# Problem to solve
Among the entries below, take the line with "ATOM 75 N N" and the line with "ATOM 106 C CA", and output them and every line between them exactly, with nothing else.

# Data for review
--- --- ---

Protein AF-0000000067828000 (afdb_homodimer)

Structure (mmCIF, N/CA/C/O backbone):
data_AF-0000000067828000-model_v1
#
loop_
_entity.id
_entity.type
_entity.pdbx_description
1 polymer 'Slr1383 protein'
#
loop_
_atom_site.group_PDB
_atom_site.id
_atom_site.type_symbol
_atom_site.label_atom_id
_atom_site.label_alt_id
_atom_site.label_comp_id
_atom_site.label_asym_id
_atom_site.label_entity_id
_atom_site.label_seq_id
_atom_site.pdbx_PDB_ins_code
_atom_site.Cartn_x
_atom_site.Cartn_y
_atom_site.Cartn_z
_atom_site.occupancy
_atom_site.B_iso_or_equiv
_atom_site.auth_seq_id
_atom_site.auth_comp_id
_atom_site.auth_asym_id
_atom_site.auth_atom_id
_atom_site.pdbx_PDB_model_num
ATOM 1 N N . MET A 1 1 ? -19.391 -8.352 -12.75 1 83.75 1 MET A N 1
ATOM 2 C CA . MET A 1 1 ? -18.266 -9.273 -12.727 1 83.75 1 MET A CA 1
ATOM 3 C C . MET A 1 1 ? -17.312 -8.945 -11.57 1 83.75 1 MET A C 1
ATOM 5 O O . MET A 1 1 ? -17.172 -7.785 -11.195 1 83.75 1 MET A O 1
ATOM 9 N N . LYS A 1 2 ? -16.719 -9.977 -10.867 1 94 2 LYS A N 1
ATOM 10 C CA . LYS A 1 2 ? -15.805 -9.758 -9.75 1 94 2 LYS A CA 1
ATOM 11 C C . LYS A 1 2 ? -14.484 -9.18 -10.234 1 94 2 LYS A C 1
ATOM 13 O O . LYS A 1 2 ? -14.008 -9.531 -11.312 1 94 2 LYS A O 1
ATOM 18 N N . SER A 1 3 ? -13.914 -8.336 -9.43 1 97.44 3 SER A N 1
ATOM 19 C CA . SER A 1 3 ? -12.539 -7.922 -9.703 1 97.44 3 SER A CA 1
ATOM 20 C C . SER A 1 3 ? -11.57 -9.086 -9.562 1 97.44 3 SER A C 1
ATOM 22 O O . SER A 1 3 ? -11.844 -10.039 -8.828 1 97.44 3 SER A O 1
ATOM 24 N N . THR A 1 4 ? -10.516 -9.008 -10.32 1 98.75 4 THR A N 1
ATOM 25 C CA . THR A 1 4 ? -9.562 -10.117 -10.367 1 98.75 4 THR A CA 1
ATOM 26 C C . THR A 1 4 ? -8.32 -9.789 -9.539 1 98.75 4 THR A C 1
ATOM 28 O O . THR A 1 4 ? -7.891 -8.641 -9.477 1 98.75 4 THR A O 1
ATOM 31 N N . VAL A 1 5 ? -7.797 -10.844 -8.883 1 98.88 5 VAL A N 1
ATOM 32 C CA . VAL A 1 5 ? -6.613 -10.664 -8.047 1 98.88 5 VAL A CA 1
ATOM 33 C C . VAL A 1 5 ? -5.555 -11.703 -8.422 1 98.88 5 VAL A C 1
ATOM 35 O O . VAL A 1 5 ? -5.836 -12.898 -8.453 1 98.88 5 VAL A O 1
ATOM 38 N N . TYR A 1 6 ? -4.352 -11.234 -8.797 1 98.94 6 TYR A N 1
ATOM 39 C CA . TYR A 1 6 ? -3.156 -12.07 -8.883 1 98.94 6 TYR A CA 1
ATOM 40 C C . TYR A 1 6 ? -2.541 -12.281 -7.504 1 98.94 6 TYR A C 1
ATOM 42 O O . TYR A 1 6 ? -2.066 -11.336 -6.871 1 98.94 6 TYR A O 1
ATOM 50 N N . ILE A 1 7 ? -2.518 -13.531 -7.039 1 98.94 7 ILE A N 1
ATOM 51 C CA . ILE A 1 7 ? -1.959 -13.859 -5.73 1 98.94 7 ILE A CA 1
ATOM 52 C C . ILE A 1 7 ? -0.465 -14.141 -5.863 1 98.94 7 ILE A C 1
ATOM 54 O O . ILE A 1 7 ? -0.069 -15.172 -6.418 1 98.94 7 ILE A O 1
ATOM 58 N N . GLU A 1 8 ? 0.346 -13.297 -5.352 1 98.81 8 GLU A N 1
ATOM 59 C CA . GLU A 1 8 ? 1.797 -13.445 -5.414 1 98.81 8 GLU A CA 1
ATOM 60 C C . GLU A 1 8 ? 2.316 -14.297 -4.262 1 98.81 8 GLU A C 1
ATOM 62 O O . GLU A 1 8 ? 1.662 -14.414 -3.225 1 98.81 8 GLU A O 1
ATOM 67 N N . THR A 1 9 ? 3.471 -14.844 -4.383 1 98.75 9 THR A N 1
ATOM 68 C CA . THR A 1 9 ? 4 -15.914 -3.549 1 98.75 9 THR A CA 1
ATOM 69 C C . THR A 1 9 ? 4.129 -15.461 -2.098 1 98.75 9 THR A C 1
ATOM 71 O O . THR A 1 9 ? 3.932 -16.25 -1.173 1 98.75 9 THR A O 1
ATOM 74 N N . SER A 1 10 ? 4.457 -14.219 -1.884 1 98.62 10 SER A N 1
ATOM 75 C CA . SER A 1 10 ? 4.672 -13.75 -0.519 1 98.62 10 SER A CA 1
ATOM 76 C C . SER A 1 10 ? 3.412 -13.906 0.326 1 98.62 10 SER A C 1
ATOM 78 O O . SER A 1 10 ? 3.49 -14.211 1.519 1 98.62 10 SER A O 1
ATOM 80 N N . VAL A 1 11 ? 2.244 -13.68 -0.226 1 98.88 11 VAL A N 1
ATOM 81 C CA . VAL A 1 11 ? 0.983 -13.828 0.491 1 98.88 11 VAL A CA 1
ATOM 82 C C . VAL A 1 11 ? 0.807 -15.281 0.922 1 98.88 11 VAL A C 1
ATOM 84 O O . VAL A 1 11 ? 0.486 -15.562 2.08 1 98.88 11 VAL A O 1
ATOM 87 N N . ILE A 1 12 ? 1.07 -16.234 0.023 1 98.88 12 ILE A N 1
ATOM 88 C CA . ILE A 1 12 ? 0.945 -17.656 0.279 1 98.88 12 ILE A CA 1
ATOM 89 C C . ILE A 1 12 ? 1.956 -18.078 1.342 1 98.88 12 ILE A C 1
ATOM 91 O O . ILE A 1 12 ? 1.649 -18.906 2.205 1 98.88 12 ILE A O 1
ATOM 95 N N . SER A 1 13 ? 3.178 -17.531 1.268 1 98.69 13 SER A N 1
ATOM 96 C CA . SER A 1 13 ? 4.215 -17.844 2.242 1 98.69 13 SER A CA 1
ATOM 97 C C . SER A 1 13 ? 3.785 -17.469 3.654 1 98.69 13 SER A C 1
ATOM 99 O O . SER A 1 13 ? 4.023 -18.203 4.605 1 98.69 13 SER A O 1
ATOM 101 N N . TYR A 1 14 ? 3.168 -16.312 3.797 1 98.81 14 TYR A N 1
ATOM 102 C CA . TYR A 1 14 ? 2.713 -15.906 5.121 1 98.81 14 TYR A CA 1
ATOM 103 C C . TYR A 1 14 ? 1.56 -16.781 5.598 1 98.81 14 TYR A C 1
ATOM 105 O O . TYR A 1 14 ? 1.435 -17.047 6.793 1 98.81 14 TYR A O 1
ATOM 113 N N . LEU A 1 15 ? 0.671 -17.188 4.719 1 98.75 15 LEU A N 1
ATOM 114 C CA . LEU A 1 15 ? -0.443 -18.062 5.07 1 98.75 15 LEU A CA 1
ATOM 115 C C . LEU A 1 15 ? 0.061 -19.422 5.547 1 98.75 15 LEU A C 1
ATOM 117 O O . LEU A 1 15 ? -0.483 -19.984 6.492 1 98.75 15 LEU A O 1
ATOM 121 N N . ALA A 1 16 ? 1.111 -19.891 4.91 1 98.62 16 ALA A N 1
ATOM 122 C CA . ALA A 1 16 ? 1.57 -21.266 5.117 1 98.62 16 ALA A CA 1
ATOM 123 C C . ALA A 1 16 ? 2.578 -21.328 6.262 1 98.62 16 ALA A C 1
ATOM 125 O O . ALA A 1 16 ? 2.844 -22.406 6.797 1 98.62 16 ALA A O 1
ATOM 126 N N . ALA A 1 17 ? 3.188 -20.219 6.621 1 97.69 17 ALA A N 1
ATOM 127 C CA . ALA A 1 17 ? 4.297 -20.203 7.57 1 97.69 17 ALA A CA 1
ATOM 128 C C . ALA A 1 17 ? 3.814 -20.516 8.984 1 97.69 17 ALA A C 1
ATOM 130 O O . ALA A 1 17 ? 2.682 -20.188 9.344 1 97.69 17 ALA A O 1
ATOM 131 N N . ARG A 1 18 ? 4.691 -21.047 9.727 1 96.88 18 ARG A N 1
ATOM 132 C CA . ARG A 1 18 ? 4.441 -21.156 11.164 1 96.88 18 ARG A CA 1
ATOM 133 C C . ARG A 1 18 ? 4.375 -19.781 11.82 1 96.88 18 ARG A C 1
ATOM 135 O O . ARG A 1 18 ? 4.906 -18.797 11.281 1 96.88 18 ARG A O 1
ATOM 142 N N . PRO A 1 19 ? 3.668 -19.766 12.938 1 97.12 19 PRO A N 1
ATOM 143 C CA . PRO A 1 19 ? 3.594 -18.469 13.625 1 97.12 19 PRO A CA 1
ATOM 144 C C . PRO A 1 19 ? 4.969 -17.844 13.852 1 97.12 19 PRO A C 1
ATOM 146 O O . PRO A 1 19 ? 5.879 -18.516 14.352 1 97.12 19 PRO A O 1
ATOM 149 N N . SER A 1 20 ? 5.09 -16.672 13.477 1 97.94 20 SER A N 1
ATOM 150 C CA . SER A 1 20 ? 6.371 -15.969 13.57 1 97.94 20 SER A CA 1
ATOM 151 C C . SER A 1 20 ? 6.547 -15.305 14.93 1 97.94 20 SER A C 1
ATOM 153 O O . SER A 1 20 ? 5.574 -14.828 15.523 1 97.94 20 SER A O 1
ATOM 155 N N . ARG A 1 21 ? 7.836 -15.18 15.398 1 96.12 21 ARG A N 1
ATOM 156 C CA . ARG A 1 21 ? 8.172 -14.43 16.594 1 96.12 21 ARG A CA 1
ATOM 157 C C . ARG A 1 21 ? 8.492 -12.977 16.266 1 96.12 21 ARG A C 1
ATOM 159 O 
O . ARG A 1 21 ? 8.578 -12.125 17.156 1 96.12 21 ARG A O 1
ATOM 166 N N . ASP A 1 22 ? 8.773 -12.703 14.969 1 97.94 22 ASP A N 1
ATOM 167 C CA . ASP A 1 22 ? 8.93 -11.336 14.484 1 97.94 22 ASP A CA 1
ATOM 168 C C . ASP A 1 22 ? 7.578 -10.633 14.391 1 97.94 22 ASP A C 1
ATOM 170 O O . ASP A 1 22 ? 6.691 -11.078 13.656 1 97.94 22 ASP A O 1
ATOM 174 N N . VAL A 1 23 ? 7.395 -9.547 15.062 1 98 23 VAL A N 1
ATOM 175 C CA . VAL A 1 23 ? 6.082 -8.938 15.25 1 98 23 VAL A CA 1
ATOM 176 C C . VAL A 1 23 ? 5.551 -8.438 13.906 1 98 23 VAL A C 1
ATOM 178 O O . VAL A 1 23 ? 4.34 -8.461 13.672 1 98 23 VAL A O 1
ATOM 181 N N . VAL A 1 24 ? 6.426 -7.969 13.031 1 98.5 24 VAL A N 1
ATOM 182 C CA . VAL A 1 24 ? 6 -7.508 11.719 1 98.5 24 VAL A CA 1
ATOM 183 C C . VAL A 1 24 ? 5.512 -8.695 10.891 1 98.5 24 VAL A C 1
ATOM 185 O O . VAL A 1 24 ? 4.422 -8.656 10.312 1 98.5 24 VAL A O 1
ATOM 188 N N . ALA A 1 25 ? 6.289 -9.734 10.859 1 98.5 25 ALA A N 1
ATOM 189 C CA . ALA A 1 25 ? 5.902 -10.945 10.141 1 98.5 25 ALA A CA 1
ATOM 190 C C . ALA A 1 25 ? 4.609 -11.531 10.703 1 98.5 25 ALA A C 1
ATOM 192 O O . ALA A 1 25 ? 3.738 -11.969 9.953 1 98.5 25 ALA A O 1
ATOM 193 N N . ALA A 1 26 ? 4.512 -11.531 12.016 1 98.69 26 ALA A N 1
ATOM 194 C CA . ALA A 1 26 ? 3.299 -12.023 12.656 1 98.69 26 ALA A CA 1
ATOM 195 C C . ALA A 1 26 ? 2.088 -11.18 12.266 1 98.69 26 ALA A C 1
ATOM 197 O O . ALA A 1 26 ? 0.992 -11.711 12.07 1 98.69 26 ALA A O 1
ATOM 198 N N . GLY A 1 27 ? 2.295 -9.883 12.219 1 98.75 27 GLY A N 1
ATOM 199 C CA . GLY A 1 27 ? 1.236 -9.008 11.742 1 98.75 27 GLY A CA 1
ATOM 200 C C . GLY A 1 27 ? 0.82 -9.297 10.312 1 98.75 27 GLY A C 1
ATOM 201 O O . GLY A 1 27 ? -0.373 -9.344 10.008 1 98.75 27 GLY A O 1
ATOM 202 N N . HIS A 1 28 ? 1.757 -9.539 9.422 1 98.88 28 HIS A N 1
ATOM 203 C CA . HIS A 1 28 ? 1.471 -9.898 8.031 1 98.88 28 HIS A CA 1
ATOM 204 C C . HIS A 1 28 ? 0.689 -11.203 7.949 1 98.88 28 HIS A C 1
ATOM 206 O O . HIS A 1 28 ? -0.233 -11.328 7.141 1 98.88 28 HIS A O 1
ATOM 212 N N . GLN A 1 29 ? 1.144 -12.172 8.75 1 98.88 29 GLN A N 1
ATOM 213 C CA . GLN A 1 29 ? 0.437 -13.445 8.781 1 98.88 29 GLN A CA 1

--- --- ---

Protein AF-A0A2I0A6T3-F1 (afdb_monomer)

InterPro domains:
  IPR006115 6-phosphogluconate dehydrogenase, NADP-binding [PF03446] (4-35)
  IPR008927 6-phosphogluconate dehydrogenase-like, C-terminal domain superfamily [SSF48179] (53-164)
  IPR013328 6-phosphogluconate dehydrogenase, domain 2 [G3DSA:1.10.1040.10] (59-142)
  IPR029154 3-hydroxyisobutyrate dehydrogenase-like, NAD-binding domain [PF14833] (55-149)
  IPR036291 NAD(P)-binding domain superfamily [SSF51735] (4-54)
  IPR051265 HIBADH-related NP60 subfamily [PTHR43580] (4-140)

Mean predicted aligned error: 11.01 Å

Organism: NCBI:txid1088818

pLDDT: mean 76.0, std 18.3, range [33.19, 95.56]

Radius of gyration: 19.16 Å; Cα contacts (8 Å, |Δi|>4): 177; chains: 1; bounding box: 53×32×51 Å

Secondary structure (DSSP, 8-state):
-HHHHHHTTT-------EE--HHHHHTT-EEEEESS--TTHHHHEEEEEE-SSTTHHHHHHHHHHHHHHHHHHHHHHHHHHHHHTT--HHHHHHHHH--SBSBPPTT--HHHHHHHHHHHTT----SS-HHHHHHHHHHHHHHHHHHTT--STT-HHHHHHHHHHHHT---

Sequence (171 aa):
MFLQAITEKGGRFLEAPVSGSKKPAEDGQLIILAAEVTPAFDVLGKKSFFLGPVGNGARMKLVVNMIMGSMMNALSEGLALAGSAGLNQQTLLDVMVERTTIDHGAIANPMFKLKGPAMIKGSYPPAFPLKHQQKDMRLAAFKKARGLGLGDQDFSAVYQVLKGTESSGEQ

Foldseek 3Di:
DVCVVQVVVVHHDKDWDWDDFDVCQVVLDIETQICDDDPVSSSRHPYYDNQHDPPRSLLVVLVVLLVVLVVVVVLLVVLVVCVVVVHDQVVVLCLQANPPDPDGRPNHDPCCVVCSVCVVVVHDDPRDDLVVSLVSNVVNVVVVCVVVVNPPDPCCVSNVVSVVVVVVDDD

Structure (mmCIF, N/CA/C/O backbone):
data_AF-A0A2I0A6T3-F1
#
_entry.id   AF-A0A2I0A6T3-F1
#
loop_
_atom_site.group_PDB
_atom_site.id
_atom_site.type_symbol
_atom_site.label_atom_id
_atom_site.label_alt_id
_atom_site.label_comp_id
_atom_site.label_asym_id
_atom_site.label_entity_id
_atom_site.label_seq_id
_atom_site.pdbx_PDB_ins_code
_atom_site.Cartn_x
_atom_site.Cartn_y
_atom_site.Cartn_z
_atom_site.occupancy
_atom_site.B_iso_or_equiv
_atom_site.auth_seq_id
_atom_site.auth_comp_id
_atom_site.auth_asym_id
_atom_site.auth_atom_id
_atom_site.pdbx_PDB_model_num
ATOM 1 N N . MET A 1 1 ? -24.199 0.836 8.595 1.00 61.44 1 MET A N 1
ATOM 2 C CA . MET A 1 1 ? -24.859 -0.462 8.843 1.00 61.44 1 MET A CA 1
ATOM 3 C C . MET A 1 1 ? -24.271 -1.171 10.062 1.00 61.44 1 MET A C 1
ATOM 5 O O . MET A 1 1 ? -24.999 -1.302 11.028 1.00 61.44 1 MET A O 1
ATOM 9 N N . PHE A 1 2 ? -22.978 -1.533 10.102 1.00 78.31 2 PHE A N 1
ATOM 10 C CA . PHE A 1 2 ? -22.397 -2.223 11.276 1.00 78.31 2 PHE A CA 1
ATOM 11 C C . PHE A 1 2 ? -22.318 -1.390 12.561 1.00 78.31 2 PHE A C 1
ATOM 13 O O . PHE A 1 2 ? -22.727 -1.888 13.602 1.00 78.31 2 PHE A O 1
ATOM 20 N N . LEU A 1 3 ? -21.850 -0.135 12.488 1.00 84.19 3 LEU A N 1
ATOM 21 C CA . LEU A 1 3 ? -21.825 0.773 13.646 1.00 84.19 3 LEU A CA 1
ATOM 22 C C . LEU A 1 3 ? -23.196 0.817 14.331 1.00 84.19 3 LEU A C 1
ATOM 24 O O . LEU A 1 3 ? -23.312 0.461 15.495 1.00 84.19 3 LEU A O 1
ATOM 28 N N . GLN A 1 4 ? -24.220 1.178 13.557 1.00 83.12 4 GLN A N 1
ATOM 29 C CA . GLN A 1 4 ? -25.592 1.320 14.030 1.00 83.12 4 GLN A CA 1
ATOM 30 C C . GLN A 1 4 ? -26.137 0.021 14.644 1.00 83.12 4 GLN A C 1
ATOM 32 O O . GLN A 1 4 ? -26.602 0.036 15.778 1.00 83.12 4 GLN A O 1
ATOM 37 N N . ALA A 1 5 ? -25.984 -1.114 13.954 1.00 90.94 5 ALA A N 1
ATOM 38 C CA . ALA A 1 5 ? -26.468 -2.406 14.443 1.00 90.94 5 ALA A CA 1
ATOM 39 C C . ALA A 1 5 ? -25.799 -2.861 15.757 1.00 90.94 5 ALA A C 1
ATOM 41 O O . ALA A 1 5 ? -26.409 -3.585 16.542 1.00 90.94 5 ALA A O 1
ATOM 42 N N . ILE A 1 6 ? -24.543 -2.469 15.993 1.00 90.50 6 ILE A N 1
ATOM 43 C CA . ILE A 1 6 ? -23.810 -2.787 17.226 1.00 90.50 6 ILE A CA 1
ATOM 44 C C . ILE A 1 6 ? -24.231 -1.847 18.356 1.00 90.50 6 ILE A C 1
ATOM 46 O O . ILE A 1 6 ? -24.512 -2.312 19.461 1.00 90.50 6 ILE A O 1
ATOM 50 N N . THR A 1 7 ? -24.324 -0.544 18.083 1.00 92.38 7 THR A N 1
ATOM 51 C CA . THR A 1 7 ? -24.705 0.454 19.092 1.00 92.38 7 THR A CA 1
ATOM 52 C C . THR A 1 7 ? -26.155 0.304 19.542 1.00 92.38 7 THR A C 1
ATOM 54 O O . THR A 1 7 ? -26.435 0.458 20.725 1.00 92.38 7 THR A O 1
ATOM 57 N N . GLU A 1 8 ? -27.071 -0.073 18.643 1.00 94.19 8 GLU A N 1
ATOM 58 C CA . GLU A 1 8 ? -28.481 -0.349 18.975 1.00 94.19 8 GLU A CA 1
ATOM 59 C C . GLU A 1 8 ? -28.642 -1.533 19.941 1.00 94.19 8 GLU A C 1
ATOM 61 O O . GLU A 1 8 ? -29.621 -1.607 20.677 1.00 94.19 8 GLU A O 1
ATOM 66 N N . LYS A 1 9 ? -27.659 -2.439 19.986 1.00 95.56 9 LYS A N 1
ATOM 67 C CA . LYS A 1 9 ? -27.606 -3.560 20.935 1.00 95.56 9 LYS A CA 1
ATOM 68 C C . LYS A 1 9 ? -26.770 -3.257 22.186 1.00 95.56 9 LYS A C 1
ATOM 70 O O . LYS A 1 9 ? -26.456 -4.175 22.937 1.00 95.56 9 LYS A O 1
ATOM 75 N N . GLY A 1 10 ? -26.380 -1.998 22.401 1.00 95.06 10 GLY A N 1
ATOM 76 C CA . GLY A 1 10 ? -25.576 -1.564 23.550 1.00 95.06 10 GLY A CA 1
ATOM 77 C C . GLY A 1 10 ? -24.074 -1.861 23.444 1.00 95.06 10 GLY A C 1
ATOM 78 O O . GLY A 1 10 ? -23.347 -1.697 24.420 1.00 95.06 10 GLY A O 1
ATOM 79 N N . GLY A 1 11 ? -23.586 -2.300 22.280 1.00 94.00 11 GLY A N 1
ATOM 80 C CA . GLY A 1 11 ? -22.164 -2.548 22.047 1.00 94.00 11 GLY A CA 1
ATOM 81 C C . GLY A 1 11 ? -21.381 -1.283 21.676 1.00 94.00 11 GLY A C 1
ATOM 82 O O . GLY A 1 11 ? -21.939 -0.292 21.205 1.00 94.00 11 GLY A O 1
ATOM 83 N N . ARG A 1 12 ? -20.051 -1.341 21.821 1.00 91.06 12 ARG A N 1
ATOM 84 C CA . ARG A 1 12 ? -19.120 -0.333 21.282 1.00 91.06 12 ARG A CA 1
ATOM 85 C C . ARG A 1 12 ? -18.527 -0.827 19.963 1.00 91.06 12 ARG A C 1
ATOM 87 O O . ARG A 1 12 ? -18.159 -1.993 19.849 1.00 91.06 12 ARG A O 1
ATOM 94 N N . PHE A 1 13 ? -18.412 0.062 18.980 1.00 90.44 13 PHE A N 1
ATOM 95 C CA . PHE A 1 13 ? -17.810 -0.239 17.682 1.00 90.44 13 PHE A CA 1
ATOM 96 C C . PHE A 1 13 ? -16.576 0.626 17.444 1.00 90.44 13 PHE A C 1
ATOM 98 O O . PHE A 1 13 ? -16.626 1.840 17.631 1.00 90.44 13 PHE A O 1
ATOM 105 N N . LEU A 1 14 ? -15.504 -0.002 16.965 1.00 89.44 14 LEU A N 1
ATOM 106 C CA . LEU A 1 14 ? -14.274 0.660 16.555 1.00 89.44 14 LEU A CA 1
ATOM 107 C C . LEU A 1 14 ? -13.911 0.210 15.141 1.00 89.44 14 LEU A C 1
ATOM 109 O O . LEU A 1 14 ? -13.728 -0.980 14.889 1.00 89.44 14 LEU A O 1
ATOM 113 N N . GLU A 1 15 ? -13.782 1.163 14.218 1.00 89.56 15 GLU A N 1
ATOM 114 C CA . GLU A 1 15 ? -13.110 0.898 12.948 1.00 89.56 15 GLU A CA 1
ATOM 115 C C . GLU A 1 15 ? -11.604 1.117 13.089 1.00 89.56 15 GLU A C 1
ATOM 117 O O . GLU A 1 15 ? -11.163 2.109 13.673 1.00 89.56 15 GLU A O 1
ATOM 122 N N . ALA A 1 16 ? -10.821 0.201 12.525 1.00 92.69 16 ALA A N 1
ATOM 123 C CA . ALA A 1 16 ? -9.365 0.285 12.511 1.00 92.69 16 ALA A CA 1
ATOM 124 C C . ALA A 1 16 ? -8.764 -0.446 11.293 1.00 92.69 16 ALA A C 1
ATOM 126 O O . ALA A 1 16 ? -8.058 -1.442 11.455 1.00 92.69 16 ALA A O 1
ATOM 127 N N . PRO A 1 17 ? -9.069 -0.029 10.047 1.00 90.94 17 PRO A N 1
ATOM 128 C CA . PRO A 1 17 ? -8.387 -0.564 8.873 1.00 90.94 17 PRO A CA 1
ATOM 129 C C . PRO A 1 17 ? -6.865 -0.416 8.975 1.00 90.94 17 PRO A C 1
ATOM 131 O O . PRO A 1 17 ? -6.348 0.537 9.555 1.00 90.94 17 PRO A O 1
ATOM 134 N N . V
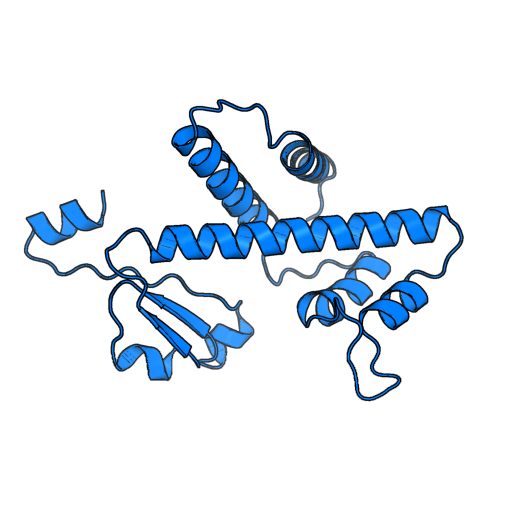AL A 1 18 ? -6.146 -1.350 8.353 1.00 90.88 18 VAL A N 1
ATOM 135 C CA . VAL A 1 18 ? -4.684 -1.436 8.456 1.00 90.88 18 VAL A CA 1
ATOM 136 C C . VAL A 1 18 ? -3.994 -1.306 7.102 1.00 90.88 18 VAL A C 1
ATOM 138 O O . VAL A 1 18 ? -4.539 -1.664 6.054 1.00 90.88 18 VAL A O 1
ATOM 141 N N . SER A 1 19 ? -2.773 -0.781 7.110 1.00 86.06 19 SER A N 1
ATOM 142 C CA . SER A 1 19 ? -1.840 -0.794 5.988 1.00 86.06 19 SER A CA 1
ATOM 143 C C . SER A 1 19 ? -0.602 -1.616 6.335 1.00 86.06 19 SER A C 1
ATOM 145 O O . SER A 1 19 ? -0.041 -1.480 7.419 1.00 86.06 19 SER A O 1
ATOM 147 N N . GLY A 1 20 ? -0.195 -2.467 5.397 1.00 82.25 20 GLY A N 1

--- --- ---

# Answer space
ATOM 75 N N . GLY A 1 10 ? -26.380 -1.998 22.401 1.00 95.06 10 GLY A N 1
ATOM 76 C CA . GLY A 1 10 ? -25.576 -1.564 23.550 1.00 95.06 10 GLY A CA 1
ATOM 77 C C . GLY A 1 10 ? -24.074 -1.861 23.444 1.00 95.06 10 GLY A C 1
ATOM 78 O O . GLY A 1 10 ? -23.347 -1.697 24.420 1.00 95.06 10 GLY A O 1
ATOM 79 N N . GLY A 1 11 ? -23.586 -2.300 22.280 1.00 94.00 11 GLY A N 1
ATOM 80 C CA . GLY A 1 11 ? -22.164 -2.548 22.047 1.00 94.00 11 GLY A CA 1
ATOM 81 C C . GLY A 1 11 ? -21.381 -1.283 21.676 1.00 94.00 11 GLY A C 1
ATOM 82 O O . GLY A 1 11 ? -21.939 -0.292 21.205 1.00 94.00 11 GLY A O 1
ATOM 83 N N . ARG A 1 12 ? -20.051 -1.341 21.821 1.00 91.06 12 ARG A N 1
ATOM 84 C CA . ARG A 1 12 ? -19.120 -0.333 21.282 1.00 91.06 12 ARG A CA 1
ATOM 85 C C . ARG A 1 12 ? -18.527 -0.827 19.963 1.00 91.06 12 ARG A C 1
ATOM 87 O O . ARG A 1 12 ? -18.159 -1.993 19.849 1.00 91.06 12 ARG A O 1
ATOM 94 N N . PHE A 1 13 ? -18.412 0.062 18.980 1.00 90.44 13 PHE A N 1
ATOM 95 C CA . PHE A 1 13 ? -17.810 -0.239 17.682 1.00 90.44 13 PHE A CA 1
ATOM 96 C C . PHE A 1 13 ? -16.576 0.626 17.444 1.00 90.44 13 PHE A C 1
ATOM 98 O O . PHE A 1 13 ? -16.626 1.840 17.631 1.00 90.44 13 PHE A O 1
ATOM 105 N N . LEU A 1 14 ? -15.504 -0.002 16.965 1.00 89.44 14 LEU A N 1
ATOM 106 C CA . LEU A 1 14 ? -14.274 0.660 16.555 1.00 89.44 14 LEU A CA 1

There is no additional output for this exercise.